Figure 8: “I’m still alive, but I’m barely holding on” says Karim (@karim96_gaza) People in the comment sections express solidarity and empathy. Source: Screenshot, Instagram-Post.

But as moving as these digital encounters are, a painful power asymmetry remains: The viewers can see but can do little. Testimony on social media, in this case, mainly means: not looking away. Donating, sharing, commenting is possible. Yet, the structural injustice and military violence remain outside of our ability to act. This gap creates a specific form of powerlessness: viewers witness immense suffering without being able to stop it. Opening Instagram, once a casual act, now comes with hesitation about what might appear. And still, forcing oneself to look feels like an act of solidarity. And even though it may seem little, it still has meaning for the people in Gaza. Emad (55k) thanks his followers: “Here in Gaza, despite the war, the pain, and the devastation, we have not lost hope. That hope is drawn from your solidarity, from your voices, your compassion, and your continued humanitarian support. (…) Thank you for not ignoring our suffering and for not leaving us alone in the storm.”

Acting digitally will never be enough. The images call on us to act beyond the screen: to march, speak up, engage others, sign petitions, refuse.

The past months have changed how I see the world. The images from Gaza form a mental and digital archive of destruction. I watched, liked, shared, commented. I spoke with those affected, I donated and showed solidarity. And yet, these forms of action remain paradoxical. There is a persistent contradiction in trying to express care through the tools of a social medium that itself reproduces inequalities. Acting digitally will never be enough. The images call on us to act beyond the screen: to march, speak up, engage others, sign petitions, refuse. While our actions may be small, we must still take them. Because we have seen and we know.


Featured image: Foto by Leon Seibert on Unsplash, 2019.

Bibliography

Ahmed, Sara. 2004. Affective Economies. Social Text 22(2), Duke University Press. 117–139.

Azoulay, Ariella Aïsha. 2008. The Civil Contract of Photography. New York: Zone Books.

Butler, Judith. 2010. Frames of War: When Is Life Grievable? London / New York: Verso.

Gillespie, Tarleton. 2018. Custodians of the Internet: Platforms, Content Moderation, and the Hidden Decisions that Shape Social Media. New Haven, CT: Yale University Press.

Hallin, Daniel C. 1986. The “Uncensored War”: The Media and Vietnam. Berkeley: University of California Press.

Perlmutter, David D. 1998. Photojournalism and Foreign Policy: Icons of Outrage in International Crises. Westport, CT: Greenwood Press.

Sontag, Susan. 2003. Regarding the Pain of Others. New York: Farrar, Straus and Giroux.

Ticktin, Miriam 2017. A World Without Innocence. American Ethnologist 44(4): 577–590.

The follower numbers of the instagram accounts mentioned were recorded before July 2025

Abstract: This article examines the social media use of Gazans since the Israeli military offensive following 7 October 2023. Based on a qualitative analysis of Instagram videos, it documents how social media is used both as a practice of documenting everyday life under extreme conditions of violence and as a fundraising tool within a digitally constrained and uneven communicative space shaped by platform censorship and unequal visibility.

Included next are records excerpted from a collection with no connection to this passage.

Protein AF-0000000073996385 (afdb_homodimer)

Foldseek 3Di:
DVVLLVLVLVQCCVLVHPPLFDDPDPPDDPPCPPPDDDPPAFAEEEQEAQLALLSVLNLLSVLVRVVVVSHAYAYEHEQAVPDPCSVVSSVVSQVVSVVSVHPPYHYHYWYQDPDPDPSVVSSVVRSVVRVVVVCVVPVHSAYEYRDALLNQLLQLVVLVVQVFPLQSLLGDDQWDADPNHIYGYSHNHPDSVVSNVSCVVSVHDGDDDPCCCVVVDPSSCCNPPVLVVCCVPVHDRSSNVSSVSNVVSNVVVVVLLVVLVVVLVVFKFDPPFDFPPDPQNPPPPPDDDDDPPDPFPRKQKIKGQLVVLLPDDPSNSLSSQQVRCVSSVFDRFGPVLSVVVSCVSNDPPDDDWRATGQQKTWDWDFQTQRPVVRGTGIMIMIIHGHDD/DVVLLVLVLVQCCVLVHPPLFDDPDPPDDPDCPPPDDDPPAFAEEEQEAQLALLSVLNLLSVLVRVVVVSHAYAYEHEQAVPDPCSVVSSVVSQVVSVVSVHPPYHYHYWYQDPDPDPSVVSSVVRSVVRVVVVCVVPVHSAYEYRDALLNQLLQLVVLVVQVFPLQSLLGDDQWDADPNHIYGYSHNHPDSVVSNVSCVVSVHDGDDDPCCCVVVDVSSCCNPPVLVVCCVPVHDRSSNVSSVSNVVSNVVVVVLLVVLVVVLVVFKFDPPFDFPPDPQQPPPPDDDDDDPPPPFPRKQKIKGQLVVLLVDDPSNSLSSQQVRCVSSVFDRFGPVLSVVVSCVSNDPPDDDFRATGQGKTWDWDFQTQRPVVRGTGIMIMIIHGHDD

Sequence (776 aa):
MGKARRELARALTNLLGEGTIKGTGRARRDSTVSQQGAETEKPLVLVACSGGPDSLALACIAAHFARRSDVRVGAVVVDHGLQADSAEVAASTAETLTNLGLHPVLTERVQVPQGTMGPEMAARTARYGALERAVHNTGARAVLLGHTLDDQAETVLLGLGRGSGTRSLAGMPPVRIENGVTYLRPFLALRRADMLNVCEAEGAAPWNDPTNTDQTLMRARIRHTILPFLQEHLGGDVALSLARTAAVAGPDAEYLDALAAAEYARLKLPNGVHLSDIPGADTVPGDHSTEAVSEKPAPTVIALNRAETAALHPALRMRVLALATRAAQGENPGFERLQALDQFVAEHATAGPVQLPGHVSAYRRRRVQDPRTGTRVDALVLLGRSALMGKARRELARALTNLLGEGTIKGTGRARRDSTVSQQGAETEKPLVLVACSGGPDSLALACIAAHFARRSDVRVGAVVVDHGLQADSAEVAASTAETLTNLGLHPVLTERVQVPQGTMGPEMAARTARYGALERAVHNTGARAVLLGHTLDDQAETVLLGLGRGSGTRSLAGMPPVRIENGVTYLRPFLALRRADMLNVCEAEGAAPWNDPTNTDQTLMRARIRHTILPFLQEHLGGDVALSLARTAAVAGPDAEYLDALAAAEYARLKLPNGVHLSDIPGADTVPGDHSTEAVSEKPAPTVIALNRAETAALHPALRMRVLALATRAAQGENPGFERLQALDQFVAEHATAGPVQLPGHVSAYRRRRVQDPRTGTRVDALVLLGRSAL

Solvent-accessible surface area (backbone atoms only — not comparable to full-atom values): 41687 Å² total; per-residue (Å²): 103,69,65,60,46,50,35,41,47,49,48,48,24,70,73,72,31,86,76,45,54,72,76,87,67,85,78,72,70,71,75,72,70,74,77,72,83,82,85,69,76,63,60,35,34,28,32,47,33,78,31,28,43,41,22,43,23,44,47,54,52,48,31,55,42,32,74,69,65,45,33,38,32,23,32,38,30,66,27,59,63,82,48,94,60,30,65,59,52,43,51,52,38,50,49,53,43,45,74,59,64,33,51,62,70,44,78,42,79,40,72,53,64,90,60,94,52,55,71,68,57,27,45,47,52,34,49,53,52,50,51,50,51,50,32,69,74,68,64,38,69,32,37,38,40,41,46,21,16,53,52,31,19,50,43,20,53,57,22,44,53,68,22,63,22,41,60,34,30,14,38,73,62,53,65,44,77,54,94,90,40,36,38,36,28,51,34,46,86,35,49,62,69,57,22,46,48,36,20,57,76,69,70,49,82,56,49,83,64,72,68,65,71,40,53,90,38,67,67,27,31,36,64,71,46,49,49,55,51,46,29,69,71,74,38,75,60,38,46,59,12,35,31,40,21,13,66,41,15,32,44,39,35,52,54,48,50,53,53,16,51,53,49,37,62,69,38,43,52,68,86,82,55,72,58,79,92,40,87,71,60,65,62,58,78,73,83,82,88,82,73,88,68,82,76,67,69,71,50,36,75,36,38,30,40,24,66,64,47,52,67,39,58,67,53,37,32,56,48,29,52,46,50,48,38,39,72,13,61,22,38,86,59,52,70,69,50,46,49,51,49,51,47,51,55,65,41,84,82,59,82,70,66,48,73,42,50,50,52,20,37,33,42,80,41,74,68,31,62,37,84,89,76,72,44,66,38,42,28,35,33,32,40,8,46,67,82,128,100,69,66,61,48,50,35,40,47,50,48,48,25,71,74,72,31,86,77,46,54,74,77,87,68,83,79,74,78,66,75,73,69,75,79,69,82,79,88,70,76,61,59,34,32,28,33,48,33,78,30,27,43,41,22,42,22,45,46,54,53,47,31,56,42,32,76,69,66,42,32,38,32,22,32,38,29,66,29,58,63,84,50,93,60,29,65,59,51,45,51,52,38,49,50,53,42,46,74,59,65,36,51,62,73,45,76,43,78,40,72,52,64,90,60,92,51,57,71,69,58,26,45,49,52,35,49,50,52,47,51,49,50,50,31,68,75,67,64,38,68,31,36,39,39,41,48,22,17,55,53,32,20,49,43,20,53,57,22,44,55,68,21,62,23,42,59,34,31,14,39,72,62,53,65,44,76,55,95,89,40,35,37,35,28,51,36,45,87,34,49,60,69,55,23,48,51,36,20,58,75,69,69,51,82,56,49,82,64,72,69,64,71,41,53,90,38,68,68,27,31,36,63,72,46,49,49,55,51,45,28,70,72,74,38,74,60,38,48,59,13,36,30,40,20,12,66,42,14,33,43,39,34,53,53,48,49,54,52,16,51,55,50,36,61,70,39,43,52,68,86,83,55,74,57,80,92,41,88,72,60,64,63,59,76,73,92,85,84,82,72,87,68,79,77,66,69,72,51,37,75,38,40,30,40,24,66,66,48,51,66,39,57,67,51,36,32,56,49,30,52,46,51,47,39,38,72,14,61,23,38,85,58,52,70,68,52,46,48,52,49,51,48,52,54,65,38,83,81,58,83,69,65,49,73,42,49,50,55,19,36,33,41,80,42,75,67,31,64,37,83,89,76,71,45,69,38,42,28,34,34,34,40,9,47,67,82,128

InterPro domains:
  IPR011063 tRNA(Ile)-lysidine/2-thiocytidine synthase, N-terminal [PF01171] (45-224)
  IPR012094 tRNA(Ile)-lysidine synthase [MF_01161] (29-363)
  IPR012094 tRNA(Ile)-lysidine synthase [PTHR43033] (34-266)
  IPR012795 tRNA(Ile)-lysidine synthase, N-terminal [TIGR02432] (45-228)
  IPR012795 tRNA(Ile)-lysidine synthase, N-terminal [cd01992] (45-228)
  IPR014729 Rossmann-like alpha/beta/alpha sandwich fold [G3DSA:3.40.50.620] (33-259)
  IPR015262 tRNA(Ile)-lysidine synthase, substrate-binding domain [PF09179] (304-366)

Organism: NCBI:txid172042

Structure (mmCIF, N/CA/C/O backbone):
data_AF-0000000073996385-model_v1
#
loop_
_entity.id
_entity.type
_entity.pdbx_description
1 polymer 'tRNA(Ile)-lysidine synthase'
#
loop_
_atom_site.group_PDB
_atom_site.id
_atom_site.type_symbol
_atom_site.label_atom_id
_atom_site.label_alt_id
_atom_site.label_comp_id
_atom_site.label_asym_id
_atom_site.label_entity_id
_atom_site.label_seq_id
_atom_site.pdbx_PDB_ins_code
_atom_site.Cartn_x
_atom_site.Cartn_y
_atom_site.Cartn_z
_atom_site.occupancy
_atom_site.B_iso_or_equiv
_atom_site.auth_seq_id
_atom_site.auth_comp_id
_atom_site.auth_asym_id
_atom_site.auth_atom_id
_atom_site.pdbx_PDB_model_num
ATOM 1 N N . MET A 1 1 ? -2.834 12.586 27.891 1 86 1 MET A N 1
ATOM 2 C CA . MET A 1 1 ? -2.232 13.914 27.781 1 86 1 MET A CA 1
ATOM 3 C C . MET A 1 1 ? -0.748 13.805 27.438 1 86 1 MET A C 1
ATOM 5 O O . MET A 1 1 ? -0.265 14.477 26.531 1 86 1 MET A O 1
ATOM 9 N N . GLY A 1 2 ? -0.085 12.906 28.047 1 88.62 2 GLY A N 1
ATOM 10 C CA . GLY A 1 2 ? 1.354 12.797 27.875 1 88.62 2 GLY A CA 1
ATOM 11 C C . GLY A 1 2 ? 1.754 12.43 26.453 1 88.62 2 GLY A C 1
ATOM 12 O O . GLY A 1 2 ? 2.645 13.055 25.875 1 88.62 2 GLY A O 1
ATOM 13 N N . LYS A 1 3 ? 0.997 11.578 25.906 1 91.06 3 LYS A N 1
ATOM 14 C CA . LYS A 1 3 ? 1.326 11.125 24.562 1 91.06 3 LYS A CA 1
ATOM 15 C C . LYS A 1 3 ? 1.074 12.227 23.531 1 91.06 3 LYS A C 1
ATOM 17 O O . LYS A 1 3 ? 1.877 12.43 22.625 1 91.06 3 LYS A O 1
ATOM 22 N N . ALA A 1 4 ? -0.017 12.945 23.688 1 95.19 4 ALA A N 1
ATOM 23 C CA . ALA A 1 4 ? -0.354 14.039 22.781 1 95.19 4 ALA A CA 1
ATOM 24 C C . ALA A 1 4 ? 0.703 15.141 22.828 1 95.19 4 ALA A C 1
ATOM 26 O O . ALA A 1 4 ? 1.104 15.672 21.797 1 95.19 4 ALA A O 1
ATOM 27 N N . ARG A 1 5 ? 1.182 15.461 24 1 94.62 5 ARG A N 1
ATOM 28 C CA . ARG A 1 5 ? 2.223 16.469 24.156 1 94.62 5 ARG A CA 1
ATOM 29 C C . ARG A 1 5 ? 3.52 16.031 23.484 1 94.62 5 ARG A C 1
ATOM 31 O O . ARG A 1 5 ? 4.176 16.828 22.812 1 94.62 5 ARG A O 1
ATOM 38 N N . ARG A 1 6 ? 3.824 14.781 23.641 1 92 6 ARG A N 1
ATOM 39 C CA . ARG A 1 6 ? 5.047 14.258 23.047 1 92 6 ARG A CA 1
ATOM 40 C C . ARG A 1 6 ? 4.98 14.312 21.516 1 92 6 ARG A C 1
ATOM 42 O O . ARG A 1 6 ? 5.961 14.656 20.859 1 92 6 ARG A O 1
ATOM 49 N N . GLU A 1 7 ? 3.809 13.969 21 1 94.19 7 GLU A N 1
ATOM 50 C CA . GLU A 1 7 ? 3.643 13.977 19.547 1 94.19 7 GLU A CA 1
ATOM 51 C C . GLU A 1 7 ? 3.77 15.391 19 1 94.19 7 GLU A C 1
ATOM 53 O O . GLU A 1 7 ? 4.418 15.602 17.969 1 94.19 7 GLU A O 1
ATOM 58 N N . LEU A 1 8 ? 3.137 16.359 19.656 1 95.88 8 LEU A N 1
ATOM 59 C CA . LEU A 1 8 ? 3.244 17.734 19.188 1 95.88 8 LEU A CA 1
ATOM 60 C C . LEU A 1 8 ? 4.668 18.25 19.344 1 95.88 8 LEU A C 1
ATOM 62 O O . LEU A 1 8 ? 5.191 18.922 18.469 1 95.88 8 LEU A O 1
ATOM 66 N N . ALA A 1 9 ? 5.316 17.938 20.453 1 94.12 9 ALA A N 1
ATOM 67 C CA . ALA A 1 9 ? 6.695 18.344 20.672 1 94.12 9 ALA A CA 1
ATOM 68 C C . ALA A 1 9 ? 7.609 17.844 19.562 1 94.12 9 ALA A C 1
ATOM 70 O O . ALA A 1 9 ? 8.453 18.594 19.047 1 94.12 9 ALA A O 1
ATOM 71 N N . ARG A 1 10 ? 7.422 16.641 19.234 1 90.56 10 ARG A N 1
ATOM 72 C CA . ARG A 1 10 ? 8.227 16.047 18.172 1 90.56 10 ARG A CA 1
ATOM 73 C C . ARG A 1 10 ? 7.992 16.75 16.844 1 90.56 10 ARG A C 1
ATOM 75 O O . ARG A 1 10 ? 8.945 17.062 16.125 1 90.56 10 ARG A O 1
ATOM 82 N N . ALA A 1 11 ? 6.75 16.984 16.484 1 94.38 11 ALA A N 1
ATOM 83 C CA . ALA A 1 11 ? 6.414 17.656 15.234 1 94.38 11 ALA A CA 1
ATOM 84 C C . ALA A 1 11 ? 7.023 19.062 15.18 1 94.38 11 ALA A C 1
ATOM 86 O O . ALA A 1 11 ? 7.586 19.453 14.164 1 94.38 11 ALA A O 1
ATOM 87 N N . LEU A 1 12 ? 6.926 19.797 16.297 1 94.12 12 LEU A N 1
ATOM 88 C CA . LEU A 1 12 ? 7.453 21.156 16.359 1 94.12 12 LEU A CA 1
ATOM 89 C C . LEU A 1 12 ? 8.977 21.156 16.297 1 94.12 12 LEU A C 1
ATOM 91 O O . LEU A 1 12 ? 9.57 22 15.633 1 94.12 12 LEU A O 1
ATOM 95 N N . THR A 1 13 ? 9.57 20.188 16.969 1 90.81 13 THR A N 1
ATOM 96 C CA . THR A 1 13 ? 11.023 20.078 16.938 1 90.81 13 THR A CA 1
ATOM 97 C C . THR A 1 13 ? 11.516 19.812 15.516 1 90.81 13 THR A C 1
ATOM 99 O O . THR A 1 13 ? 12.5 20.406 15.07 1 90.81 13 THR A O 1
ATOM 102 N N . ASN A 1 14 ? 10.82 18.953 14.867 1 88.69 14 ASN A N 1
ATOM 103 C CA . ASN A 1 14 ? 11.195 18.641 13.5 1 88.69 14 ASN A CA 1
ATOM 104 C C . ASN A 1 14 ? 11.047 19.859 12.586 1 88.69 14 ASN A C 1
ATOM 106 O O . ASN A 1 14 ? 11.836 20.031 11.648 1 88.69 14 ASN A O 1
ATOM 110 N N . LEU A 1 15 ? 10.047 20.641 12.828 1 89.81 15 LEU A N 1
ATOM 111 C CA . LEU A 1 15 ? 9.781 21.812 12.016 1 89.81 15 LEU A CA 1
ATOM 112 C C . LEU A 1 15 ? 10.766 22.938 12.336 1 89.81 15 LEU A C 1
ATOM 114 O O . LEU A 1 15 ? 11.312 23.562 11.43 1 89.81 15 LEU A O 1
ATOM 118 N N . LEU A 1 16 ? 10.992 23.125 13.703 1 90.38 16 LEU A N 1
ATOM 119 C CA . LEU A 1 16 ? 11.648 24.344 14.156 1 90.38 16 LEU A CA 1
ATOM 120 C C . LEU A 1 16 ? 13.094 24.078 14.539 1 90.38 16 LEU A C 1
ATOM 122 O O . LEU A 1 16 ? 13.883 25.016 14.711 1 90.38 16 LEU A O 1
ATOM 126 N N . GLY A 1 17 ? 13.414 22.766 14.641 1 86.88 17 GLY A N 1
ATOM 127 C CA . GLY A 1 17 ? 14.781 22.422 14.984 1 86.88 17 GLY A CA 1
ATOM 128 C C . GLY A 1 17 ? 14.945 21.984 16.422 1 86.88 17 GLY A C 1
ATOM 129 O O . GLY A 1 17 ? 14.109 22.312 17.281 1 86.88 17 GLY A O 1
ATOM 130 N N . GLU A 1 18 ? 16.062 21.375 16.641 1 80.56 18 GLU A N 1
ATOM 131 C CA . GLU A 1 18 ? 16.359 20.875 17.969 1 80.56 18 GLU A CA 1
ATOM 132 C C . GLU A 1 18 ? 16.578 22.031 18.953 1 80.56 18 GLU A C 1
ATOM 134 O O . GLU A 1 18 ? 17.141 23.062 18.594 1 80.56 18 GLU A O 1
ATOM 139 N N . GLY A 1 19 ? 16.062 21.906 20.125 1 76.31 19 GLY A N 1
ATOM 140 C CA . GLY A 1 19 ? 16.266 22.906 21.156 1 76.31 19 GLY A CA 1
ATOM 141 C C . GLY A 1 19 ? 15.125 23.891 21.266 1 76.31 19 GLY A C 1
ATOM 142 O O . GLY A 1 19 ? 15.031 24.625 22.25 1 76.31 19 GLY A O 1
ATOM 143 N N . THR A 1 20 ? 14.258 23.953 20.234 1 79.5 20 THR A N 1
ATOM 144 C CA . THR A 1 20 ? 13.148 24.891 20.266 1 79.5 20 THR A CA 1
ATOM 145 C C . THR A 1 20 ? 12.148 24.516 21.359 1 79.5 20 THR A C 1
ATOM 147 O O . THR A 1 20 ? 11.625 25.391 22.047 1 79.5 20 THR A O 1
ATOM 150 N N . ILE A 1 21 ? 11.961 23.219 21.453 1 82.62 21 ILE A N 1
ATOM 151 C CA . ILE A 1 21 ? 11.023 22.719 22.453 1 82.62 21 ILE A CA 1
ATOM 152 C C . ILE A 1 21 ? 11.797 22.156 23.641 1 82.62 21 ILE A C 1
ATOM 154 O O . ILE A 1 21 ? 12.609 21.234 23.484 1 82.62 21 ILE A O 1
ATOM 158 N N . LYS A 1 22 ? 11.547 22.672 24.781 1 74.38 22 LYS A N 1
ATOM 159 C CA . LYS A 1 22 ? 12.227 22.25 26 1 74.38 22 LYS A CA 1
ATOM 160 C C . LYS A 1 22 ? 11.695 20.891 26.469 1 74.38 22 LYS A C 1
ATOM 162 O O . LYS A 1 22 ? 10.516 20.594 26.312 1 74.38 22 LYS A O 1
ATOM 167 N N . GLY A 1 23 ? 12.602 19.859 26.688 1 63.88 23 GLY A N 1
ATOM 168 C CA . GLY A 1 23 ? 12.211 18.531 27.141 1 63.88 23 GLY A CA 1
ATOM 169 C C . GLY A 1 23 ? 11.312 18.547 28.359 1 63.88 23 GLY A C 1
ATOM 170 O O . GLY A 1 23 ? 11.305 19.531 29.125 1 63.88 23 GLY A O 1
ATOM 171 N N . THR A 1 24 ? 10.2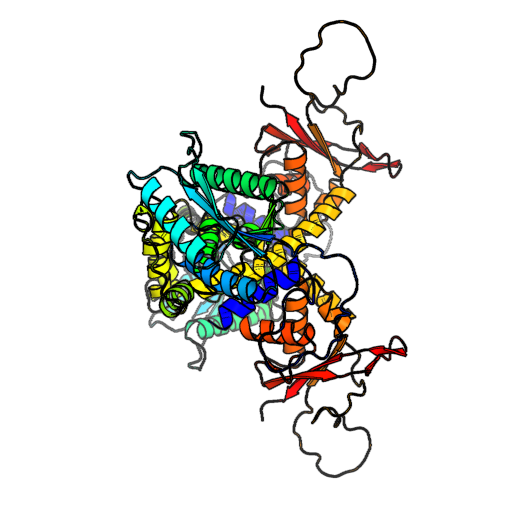27 17.906 28.516 1 52.91 24 THR A N 1
ATOM 172 C CA . THR A 1 24 ? 9.32 17.891 29.656 1 52.91 24 THR A CA 1
ATOM 173 C C . THR A 1 24 ? 9.984 17.234 30.859 1 52.91 24 THR A C 1
ATOM 175 O O . THR A 1 24 ? 9.547 17.438 32 1 52.91 24 THR A O 1
ATOM 178 N N . GLY A 1 25 ? 10.797 16.062 30.922 1 43.91 25 GLY A N 1
ATOM 179 C CA . GLY A 1 25 ? 11.297 15.383 32.125 1 43.91 25 GLY A CA 1
ATOM 180 C C . GLY A 1 25 ? 12.5 16.078 32.719 1 43.91 25 GLY A C 1
ATOM 181 O O . GLY A 1 25 ? 12.922 17.141 32.25 1 43.91 25 GLY A O 1
ATOM 182 N N . ARG A 1 26 ? 13.188 15.414 34.031 1 36.28 26 ARG A N 1
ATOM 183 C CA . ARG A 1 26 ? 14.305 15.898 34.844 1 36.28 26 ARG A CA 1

Particular attention is paid to the role of children within this privatized form of humanitarian communication. These practices arise because the civilian population is largely cut off from institutional humanitarian aid as a result of Israel’s blockade of Gaza, forcing Palestinians to seek support individually through platforms. As a consequence, humanitarian communication becomes privatized and competitive, requiring people to vie for visibility, attention, and donations. The article analyses recurring visual and communicative strategies, including explicit calls to watch, share, and donate, and examines the relationship between content producers and audiences outside Gaza.